Taizé prayer is offered every Friday night at the Cathedral, and at
Holden Village, a Lutheran retreat center up in the mountains at the
north end of Lake Chelan. I was at there with our dance group a
few months after I’d lost my mother. As I was kneeling by
the cross at Holden a fellow dancer came over, knelt beside me, and
placed his hand on my shoulder. At that moment I knew that Christ
was there right beside me and I felt His physical presence. What a gift
that was! That moment reminds me, every time I attend Taizé
prayer, of how near Christ is to me, in the flesh, in the others who are
praying by my side.
Vicki Nelson
Advent is no ordinary time! While
there is something of a pun in this first sentence, it is true for me as
I find a time to refresh my spiritual life, a time to contemplate the
coming of Christ, and a shelter from the commercialization of Christmas.

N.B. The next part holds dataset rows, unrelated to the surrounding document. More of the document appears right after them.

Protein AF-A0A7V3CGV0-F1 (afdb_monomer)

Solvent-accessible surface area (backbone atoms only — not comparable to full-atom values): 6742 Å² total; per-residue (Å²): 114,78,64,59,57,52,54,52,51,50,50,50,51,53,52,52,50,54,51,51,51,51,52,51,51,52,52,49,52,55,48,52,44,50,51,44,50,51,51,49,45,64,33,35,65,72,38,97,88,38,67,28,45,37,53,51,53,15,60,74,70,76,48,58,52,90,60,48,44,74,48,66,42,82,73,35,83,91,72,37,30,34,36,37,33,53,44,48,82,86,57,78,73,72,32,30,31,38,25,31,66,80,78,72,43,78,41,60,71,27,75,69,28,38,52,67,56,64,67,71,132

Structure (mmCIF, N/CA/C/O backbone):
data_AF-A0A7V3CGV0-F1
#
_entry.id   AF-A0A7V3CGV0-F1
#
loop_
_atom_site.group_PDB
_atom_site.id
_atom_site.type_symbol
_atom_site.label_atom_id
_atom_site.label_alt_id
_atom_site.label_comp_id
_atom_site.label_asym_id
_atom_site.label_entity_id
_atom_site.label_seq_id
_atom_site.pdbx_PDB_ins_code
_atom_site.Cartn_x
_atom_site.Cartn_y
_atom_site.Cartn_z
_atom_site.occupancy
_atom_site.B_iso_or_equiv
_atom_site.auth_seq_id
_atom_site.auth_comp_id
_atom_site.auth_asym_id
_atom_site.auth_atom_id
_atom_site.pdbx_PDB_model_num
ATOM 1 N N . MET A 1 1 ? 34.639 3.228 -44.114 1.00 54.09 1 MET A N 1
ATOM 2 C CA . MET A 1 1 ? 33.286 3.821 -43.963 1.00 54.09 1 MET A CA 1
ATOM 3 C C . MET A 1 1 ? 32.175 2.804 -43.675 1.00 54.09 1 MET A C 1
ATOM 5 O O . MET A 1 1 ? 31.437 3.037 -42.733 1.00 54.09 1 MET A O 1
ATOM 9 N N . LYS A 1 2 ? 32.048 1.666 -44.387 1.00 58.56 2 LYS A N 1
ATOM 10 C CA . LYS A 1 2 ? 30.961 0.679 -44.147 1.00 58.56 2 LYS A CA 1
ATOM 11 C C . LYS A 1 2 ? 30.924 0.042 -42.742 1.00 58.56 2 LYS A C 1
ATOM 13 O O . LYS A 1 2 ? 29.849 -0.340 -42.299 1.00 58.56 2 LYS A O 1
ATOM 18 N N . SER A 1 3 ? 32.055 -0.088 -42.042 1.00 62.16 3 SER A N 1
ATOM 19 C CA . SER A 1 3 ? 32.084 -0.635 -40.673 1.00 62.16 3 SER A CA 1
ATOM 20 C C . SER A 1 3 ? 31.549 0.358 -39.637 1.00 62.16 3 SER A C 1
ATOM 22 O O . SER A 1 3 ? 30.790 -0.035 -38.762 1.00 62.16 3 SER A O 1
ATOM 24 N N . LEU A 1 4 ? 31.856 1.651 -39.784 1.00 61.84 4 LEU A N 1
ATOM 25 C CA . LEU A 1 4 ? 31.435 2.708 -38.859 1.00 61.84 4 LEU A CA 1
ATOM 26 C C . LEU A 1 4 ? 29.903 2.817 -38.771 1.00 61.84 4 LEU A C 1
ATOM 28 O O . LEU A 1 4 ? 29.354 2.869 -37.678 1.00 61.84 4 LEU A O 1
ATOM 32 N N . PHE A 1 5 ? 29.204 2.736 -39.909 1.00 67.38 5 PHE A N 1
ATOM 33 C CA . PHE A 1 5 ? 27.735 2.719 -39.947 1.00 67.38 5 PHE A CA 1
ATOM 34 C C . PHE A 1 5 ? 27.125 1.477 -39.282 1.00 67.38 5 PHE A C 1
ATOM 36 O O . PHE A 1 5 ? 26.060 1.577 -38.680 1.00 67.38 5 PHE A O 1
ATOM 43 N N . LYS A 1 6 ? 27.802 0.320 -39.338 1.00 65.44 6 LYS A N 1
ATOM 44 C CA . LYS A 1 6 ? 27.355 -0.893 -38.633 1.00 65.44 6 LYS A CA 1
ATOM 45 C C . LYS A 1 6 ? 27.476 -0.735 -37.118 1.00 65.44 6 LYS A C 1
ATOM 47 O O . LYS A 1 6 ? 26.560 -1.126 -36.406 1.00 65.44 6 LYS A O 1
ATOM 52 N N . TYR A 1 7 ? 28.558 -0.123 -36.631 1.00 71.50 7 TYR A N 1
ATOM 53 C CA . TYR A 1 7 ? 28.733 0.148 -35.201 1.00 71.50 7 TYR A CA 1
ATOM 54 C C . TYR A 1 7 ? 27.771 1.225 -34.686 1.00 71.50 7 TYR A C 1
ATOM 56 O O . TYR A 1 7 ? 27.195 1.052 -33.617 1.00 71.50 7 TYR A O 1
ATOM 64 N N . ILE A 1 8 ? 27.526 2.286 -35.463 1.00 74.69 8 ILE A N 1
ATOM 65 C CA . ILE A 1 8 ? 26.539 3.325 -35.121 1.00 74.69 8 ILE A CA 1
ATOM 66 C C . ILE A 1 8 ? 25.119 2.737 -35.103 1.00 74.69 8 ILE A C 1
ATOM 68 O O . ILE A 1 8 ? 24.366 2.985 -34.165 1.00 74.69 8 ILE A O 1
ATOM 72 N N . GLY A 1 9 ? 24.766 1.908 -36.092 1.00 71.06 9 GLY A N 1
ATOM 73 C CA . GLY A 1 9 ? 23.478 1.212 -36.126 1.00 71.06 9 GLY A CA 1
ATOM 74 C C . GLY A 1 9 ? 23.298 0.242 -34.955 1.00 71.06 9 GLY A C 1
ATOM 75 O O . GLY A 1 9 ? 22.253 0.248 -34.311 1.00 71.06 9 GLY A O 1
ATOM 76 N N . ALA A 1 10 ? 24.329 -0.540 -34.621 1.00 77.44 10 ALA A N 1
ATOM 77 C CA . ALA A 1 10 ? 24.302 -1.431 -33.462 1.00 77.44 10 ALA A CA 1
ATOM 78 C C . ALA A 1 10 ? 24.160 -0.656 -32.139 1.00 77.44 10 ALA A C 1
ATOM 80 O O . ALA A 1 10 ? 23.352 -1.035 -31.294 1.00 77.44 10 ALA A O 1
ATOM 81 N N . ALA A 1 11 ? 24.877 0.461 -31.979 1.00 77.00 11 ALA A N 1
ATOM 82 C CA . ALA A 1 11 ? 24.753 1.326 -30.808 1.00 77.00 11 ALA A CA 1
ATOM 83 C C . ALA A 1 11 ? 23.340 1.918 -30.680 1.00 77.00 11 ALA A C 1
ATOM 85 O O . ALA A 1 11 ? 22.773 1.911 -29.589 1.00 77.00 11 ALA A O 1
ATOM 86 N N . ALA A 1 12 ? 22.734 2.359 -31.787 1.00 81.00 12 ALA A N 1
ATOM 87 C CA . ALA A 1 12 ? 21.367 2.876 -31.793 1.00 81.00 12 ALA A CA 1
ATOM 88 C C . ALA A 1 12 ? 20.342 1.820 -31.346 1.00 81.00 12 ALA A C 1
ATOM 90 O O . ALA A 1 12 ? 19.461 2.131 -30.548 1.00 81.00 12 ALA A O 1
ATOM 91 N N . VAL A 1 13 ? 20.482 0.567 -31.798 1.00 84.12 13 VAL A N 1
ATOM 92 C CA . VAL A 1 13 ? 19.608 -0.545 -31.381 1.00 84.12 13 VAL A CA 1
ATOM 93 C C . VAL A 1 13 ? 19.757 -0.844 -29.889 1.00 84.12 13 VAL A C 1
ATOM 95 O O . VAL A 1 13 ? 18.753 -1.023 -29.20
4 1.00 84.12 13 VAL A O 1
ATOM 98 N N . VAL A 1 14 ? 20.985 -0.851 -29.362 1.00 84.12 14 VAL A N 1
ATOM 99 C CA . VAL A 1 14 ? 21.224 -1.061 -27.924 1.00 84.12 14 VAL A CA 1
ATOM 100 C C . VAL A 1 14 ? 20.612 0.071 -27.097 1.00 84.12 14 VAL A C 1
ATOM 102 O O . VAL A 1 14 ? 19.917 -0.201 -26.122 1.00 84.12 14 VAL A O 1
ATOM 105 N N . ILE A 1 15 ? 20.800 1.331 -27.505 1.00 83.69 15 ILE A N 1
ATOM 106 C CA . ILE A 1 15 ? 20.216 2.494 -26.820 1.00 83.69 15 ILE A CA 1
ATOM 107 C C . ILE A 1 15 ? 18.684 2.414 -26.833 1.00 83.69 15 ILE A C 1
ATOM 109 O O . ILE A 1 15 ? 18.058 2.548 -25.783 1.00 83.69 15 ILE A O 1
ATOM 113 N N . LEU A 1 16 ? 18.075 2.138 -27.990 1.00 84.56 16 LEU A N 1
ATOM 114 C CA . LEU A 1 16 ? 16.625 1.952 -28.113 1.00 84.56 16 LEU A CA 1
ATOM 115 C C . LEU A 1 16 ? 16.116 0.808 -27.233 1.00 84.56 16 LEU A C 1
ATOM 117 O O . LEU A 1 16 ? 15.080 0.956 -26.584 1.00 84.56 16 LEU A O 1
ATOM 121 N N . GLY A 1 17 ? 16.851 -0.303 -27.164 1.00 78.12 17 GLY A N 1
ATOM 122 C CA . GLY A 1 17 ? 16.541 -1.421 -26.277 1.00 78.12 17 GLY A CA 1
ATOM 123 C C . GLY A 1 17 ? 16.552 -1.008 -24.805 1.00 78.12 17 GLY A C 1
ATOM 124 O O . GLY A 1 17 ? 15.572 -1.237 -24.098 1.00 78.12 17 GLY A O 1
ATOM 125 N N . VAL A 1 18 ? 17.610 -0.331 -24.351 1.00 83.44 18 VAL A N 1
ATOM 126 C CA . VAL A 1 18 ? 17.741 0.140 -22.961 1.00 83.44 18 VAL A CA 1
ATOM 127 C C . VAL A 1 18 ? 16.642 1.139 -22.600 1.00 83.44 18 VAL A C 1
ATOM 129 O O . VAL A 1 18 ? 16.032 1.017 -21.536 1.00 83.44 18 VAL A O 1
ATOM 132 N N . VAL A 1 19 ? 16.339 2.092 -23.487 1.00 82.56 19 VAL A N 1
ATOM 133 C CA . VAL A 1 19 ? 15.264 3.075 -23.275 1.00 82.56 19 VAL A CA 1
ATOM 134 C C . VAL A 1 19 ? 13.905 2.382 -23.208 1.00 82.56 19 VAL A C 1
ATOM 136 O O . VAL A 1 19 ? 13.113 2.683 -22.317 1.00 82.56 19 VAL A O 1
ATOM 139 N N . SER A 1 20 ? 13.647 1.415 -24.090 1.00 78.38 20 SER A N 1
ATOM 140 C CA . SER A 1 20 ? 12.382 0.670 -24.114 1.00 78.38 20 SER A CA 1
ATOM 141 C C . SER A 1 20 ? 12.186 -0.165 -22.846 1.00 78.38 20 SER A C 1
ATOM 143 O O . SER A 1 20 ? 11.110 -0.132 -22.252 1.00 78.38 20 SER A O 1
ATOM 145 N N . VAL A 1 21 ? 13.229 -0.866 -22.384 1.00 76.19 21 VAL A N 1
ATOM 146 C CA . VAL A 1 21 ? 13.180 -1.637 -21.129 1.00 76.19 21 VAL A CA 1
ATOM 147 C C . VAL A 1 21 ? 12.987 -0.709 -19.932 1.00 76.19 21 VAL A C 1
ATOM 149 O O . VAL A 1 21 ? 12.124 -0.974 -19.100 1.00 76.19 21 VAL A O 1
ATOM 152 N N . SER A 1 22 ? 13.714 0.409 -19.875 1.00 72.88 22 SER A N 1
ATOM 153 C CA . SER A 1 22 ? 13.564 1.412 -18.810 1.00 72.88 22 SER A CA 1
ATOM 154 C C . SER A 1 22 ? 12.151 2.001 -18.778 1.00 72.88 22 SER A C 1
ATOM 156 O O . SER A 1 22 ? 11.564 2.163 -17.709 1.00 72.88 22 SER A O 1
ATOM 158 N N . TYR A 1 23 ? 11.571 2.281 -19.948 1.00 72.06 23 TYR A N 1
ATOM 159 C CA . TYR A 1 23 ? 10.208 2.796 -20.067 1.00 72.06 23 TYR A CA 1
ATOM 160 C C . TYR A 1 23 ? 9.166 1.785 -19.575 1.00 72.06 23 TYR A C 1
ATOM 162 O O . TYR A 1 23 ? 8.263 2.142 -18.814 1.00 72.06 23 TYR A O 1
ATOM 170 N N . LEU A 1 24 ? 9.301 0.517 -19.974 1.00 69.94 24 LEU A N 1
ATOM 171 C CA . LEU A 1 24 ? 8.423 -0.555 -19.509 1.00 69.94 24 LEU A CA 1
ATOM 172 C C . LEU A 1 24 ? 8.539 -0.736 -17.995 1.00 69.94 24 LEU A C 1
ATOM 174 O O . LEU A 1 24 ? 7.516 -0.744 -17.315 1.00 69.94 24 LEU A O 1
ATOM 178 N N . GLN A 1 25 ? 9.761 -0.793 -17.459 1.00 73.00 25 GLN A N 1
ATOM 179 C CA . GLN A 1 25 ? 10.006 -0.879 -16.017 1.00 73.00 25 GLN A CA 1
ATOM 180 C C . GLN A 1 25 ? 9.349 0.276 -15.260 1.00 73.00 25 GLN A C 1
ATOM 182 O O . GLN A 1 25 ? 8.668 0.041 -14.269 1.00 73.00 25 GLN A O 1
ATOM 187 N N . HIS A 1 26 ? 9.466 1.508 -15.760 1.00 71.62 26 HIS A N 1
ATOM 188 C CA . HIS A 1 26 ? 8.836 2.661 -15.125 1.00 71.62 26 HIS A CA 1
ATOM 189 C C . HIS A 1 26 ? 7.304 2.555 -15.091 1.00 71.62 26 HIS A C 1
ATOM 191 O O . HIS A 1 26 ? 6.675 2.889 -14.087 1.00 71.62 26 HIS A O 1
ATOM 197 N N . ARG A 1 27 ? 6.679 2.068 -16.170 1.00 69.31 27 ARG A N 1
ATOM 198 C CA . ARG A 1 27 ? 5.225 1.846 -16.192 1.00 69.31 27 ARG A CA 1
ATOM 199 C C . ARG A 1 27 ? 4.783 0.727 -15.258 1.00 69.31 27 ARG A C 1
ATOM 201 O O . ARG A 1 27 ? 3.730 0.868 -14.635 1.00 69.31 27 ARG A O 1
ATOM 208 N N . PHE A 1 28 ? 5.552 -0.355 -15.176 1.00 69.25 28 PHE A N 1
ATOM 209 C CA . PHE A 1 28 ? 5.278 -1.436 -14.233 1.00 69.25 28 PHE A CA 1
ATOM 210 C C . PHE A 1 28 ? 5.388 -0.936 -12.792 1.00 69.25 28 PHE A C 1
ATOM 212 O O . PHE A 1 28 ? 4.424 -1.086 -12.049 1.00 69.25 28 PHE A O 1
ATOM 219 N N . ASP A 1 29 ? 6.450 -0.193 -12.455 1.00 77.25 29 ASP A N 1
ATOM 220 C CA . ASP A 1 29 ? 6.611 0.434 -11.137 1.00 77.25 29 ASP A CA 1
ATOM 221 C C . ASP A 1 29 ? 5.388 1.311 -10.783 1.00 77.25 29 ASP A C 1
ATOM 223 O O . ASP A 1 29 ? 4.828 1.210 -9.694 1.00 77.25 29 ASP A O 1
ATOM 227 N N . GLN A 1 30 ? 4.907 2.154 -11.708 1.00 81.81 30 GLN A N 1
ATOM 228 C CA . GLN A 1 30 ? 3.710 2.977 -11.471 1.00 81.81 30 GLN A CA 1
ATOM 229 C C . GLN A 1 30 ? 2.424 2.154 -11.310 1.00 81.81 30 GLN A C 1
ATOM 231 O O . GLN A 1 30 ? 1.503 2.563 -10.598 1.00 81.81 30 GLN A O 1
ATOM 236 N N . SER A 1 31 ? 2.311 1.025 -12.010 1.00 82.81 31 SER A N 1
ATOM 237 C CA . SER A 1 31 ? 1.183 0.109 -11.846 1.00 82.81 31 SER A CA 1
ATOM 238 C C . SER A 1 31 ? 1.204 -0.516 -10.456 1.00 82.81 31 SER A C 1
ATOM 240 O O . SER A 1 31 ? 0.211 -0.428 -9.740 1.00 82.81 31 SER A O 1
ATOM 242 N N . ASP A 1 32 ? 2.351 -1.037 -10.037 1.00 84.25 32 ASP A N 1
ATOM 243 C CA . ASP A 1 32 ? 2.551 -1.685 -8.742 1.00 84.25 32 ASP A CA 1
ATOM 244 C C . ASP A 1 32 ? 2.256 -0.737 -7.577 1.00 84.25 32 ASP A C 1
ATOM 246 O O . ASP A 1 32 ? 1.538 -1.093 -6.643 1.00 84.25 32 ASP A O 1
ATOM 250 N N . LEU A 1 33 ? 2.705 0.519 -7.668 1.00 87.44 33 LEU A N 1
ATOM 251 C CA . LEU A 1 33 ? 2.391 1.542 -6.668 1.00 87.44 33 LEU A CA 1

Because Advent is the start of a new liturgical year, I look at it as a
way to focus on Christ. When Advent begins, I sense a fresh start, come
out of routine and contemplate my faith. The Sunday reading and
hymns of Advent have become my favorites. I go to Mass
anticipating the beautiful hymns such as “O Come O Come Emmanuel” and
“Wake, Awake, for Night is Flying.”
The coming of Christ is emphasized during Advent. I look to the
coming of Christ as a child born in Bethlehem and in his glory at a
second coming. As we are reading about John the Baptist preparing
the way for Christ’s ministry during Advent, I am praying to have my
heart and mind in the right place for the coming of Christ. The
anticipation and excitement of the Christ’s coming are manifest on
Christmas Day but it is Advent that has prepared me spiritually.
Since I separate the time of Advent from Christmas, a tradition for
Advent has developed in our household. The day before Advent
begins, I will be pulling out a box in my closet to find an Advent
wreath to place on our dining room table and I will choose an Advent
calendar or two that I have saved from previous years. Each night
we will light the number of candles that correspond to the week number
of Advent (for example: one candle on the first week, two candles on the
second week, etc.). After dinner we will take time to use the
Advent Calendar. One of our favorite calendars contains small booklets
to read starting on December 1. It gives background of the Bible’s
account of the circumstances of Christ’s birth. Of course, I use
some of Advent to get ready for precious family gatherings on Christmas
Eve and Christmas Day, but I do not allow Christmas to come until
December 25. And I like to remember that Christmas is twelve days
long. Our culture seems to start Christmas prior to Halloween and
end it on December 26. But that’s when Christmas is just starting
for me!
Jo Ann Wiesner
I am blessed to have been born Catholic
because I have known God my whole life. I am even more blessed to
have been raised at St. James and to go to school at St. Francis of
Assisi so I am always surrounded by God. I see God everywhere.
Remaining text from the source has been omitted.